Are they asking you to stay connected with them on Whatsapp?
They might request you download apps like Telegram, WeChat, LetsTalk, Ding Talk, or Whatsapp and update them as to your whereabouts throughout the day. Some may even request you contact them every 2 hours.
If you have received any of these communications recently– you have been targeted by a scam.
Common Deception Techniques
- These scams are all about getting people to act and respond without thinking. Scammers use fear techniques to do this, such as the threat of arrest, deportation and escalation with the Chinese authorities. They may also absolve you of any wrongdoing but insist your identity has been used to commit a crime – which you should feel responsible for. When people are threatened or scared, the job of a scammer becomes a lot easier – that’s why they do it
- The callers may ask to record the conversation for legal purposes – and request that you continue the discussion in a quiet place with no one else present. These scams use social isolation techniques to ensure compliance. They may claim that you will face legal consequences if you discuss the case with anyone else, including your family members. Sometimes the scammers will ask you to send photos of yourself to verify your identity. Many cryptocurrency trading platforms require a ‘selfie’ of the person applying holding their photo ID. This request should raise alarm bells – never send a photo like this to anyone for any purpose or reason.
- The callers might dress up like a police officer and request video chat with you. Sometimes they might even send photos of their police badges to prove how serious the situation is. They may use their ‘authority’ to question you as to the details of your family living abroad. This information may be used against you to keep you compliant with their demands.
The caller will initiate contact via phone and use many social engineering tactics to appear authentic. In some cases you may receive a robo-call that prompts you to press 1 to speak to an operator – or even an SMS with details of the package that you have been accused of sending. They may tell you to lookup the number for a regional Chinese police station and will then call you from this number.
Be vigilant when receiving unsolicited calls where the caller claims to belong to a Government agency or police station. While the number may appear to be legitimate – hang up and make your own independent enquiries. Caller ID spoofing means anyone can appear to be calling from anywhere at anytime. Your own number can even be used to call you.

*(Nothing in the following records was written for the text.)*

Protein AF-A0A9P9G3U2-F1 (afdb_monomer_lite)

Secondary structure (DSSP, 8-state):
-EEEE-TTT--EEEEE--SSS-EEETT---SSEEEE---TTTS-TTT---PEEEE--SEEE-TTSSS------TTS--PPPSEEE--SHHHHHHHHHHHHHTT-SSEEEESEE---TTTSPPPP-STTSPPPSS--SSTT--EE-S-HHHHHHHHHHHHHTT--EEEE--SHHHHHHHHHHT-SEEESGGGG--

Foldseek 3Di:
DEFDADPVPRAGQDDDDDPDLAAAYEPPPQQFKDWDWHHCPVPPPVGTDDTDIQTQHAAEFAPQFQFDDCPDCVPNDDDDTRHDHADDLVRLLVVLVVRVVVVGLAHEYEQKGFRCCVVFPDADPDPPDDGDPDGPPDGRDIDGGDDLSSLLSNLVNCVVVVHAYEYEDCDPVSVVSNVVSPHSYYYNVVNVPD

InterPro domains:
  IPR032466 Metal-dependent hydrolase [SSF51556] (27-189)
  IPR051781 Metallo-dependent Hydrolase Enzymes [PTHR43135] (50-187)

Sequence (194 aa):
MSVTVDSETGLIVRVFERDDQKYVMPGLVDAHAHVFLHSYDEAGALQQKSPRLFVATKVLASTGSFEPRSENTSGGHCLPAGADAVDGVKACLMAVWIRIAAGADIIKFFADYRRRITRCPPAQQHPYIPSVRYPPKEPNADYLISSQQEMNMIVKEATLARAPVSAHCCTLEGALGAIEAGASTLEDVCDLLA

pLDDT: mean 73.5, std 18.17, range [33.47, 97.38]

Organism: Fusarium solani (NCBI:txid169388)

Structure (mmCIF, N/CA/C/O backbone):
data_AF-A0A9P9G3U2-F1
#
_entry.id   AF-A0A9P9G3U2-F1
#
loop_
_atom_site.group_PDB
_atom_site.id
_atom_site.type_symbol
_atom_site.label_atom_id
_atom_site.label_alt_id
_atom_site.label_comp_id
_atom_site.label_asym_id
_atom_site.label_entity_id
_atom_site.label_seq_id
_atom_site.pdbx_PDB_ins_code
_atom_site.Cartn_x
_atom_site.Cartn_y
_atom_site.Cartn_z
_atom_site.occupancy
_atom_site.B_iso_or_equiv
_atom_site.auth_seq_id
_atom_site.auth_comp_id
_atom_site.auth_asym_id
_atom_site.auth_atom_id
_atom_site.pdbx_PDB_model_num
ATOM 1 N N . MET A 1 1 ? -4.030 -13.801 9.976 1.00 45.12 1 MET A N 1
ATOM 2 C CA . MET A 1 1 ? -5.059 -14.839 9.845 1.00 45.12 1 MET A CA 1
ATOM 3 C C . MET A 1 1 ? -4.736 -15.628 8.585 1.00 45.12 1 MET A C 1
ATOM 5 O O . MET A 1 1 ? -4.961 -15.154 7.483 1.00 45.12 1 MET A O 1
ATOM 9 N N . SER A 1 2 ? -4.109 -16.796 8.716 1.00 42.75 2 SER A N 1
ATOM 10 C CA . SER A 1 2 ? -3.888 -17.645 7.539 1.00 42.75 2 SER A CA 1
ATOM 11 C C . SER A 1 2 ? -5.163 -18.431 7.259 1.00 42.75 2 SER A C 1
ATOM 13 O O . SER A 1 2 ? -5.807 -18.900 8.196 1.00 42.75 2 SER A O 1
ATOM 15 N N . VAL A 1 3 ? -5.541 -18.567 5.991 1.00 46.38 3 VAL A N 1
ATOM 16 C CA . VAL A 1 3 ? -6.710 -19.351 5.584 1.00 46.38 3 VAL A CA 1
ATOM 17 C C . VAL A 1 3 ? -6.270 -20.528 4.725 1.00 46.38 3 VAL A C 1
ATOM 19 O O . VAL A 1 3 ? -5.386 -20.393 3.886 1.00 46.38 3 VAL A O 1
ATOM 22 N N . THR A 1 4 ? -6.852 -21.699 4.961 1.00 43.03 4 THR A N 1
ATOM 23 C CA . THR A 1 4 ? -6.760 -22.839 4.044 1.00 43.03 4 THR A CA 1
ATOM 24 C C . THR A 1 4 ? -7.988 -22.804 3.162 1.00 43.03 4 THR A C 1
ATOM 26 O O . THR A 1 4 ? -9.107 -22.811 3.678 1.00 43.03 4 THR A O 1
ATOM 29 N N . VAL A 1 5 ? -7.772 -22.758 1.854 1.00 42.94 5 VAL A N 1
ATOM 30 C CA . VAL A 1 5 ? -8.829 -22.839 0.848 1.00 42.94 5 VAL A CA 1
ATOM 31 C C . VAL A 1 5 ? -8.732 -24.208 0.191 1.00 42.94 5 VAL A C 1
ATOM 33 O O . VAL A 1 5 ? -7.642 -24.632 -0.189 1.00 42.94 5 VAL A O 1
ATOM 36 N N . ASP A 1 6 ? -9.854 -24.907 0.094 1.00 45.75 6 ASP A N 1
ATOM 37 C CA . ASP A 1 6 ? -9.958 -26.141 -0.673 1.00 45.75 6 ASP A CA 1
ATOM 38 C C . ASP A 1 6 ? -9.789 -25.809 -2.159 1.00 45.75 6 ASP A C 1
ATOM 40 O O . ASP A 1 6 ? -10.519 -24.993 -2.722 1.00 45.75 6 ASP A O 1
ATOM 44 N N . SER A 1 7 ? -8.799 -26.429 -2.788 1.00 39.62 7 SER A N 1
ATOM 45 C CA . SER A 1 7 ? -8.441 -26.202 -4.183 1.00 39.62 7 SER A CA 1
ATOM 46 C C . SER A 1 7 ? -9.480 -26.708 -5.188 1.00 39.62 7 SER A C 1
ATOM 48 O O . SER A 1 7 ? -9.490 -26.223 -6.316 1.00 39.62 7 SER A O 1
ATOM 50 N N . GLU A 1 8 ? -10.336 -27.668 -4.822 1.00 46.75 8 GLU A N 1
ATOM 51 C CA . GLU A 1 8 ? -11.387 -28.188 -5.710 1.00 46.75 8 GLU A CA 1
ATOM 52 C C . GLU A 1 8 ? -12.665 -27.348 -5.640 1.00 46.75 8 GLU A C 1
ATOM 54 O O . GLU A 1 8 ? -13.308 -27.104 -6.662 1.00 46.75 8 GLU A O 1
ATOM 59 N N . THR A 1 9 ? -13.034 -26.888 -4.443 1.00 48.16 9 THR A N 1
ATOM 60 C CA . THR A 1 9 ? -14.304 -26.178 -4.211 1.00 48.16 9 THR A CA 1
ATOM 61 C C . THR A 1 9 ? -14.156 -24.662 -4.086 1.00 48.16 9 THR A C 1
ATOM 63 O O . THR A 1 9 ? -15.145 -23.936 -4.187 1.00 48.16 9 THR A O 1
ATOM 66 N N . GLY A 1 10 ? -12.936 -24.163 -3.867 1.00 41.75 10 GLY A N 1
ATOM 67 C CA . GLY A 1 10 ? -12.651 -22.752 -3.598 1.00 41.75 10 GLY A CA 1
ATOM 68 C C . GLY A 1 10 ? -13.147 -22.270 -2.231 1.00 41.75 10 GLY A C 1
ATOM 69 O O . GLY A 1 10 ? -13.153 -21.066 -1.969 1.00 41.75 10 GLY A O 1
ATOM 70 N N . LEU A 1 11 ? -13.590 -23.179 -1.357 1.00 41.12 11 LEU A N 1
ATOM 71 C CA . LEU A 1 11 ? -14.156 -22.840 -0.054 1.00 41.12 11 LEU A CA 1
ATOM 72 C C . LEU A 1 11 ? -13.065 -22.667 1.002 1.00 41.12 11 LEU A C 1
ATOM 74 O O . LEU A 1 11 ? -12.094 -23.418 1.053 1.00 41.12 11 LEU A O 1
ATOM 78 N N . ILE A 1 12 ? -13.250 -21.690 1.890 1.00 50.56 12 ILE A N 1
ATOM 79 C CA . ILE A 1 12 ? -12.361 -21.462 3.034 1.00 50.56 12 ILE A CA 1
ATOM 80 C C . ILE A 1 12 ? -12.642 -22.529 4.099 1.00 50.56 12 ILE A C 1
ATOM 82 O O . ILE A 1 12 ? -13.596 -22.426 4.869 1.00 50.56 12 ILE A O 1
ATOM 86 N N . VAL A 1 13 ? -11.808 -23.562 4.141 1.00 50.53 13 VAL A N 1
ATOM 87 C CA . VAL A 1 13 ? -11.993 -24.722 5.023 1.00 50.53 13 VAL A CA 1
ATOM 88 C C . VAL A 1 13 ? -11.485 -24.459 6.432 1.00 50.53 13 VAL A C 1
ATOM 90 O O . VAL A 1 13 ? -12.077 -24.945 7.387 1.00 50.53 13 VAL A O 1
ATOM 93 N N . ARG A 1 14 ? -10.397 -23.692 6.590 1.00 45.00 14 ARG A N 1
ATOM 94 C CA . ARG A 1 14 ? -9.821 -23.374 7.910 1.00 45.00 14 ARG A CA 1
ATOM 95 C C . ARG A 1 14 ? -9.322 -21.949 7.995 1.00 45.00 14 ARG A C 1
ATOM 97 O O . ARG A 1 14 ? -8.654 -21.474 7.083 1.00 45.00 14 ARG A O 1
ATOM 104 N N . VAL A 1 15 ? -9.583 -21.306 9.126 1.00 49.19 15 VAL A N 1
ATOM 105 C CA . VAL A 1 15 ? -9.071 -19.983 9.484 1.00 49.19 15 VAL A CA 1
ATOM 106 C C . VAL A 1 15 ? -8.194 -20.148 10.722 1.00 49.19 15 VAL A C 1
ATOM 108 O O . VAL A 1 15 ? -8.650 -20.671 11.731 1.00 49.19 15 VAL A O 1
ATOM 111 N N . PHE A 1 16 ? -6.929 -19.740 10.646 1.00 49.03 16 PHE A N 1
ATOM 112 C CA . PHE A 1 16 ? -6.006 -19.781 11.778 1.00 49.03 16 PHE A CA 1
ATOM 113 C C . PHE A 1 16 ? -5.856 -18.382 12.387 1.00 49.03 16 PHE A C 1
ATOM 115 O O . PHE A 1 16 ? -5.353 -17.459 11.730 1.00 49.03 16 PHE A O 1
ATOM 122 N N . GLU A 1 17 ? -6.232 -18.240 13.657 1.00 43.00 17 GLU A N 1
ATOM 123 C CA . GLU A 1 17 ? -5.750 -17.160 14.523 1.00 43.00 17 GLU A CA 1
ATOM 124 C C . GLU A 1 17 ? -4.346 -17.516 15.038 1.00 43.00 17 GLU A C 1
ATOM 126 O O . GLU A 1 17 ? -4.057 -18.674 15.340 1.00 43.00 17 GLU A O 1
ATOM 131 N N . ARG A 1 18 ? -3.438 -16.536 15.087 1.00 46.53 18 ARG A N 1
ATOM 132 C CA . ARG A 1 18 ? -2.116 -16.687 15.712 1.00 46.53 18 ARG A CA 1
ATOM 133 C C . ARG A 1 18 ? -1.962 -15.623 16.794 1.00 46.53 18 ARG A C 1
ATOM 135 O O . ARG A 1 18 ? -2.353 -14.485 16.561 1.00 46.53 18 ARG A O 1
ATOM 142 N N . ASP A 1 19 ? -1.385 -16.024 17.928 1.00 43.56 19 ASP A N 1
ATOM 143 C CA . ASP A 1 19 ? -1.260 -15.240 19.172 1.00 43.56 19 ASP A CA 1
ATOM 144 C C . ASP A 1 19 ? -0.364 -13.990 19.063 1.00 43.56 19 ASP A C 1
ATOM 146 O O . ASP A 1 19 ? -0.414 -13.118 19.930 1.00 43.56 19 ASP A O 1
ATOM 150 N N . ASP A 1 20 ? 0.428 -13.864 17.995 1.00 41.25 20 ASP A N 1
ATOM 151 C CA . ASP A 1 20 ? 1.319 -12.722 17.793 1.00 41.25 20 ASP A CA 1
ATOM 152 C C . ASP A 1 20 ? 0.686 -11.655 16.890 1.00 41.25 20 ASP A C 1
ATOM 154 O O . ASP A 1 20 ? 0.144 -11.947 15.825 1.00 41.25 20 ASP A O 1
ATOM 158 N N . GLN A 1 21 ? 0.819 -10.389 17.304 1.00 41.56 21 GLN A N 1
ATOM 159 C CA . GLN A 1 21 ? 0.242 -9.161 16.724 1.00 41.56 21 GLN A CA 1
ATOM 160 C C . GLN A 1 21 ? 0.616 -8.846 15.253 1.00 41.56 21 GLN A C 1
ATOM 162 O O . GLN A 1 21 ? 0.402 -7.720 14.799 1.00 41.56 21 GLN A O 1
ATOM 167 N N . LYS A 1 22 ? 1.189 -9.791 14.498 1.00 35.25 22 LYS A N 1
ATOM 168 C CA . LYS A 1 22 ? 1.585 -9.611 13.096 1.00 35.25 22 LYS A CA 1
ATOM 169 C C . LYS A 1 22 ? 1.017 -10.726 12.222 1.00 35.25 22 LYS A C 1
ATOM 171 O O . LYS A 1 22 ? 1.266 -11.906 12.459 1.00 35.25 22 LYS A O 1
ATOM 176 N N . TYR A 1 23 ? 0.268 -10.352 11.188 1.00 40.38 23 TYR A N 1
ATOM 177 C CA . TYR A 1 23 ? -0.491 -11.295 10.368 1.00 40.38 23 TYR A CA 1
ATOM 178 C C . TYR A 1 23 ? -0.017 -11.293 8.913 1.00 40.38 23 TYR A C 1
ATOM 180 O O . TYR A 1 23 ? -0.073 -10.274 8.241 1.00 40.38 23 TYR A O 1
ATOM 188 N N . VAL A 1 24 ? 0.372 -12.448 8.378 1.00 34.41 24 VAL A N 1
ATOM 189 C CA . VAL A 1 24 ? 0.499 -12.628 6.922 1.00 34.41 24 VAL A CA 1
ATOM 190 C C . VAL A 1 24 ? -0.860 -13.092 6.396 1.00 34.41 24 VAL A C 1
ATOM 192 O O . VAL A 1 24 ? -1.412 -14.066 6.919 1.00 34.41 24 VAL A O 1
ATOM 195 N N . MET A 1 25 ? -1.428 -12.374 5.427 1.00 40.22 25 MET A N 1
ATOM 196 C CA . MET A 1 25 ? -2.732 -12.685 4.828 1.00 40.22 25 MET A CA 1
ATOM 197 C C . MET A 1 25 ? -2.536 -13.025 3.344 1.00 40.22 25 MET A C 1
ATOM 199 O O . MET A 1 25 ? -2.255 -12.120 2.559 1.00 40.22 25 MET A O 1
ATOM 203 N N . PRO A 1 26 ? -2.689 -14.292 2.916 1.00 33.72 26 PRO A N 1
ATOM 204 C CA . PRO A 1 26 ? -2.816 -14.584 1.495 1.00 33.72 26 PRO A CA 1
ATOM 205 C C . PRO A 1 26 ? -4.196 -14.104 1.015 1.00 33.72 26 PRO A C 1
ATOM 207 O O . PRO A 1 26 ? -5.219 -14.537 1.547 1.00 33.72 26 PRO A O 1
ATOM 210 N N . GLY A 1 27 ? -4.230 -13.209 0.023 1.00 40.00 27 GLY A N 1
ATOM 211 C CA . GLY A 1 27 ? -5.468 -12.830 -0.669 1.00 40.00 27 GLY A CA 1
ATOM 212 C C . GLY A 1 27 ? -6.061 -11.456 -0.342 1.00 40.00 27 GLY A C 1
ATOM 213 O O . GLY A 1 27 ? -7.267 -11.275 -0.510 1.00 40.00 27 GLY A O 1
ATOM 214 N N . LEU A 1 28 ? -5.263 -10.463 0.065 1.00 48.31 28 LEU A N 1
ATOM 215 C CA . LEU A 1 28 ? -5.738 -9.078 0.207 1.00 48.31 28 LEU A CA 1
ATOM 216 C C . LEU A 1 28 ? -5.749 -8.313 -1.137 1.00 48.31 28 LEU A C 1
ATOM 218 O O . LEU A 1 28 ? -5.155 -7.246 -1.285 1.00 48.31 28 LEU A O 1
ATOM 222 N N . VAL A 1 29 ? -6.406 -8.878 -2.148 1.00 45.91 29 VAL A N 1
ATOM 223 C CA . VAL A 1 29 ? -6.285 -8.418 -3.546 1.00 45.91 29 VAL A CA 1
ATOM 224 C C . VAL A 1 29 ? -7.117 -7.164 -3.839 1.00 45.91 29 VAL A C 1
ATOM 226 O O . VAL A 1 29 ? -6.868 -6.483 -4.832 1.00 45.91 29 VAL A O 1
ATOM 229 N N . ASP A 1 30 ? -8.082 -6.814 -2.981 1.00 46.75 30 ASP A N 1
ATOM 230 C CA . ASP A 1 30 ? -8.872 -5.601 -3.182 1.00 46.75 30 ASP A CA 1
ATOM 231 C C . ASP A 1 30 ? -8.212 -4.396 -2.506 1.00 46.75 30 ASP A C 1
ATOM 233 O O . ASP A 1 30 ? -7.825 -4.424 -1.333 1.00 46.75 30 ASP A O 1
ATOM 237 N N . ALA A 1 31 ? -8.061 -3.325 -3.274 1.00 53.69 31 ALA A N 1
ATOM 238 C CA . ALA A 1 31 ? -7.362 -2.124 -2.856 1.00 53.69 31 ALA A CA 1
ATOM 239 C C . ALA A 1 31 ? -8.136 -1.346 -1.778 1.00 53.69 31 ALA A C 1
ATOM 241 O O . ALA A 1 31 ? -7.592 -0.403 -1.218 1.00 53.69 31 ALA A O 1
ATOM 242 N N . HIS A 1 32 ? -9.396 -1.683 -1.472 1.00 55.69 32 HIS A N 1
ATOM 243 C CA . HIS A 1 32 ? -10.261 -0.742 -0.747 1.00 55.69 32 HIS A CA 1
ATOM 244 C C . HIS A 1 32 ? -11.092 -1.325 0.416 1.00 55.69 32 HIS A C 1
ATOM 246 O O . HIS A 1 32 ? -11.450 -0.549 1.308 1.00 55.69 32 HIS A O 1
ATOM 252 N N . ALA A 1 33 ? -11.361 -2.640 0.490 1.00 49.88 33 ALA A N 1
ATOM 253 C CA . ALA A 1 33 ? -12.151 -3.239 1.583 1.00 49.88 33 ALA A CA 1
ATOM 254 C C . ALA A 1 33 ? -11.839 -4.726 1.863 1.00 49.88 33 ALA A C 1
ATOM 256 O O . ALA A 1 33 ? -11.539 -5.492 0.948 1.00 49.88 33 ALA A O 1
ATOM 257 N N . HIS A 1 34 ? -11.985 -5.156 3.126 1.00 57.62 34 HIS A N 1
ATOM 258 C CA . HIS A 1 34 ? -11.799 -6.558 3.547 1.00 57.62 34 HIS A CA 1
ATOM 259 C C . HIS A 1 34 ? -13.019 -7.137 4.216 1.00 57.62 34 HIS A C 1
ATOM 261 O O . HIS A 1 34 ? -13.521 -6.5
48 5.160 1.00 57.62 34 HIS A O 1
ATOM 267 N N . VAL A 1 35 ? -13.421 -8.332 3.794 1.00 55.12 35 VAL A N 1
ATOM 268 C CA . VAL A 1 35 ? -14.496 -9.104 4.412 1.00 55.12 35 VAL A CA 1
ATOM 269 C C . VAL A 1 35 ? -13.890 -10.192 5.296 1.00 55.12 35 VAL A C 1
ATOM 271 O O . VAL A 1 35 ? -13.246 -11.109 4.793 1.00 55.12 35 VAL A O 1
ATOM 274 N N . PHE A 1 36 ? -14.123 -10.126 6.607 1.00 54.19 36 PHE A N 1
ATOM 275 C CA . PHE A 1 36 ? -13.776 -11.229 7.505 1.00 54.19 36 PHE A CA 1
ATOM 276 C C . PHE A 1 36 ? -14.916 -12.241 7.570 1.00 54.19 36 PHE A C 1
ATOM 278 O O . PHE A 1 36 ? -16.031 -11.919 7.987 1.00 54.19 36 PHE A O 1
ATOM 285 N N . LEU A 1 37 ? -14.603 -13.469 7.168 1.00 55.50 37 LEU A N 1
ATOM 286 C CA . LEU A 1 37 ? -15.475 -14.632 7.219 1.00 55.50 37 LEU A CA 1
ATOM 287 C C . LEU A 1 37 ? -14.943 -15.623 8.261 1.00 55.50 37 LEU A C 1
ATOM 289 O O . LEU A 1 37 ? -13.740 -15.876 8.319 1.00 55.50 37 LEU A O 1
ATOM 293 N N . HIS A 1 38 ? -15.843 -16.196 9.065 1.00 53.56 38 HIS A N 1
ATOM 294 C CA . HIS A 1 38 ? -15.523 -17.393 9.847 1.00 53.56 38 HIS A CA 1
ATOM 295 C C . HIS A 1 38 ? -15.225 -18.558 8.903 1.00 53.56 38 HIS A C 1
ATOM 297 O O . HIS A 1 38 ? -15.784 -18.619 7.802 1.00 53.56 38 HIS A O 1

These callers may often request that you provide a photo of yourself holding your driver licence or passport to verify your identity. You may also be asked to disclose email addresses, phone numbers, residential address or tax details.
If this has happened to you:
- Immediately speak to your financial institution. Explain that your identity has been compromised and ask what provisions and security measures they can place on your account.
- Go to IDCARE’s Learning Centre and research how to get free copies of your credit reports and how to place credit bans. In Australia and New Zealand there are three Credit Reporting Agencies, and each may have a different report about you.
- If you provided access to your device, such as via AnyDesk or Team Viewer, disconnect the device from the Internet, change your email and online account passwords using another device via a web browser, and have the device looked at by an IT professional.
- If your exposure included your tax details, contact the Australian Taxation Office (1800 467 033) or Inland Revenue (0800 257 777)
- If you have had your Australian Passport exposed, you can cancel your passport and pay for a new passport with a new passport number. If you have had a Chinese passport, licence or national ID card compromised you may discover whether anyone has misused your ID in China in relation to credit applications by obtaining a copy of your credit report with the Credit Reference Center at the People's Bank of China
- At present, Australian licence issuers cannot replace your driver licence and provide a new number. Unfortunately, this persists as an enduring risk to the Australian community. New Zealand driver licence issuers may be able to do this for New Zealand driver licence holders upon request.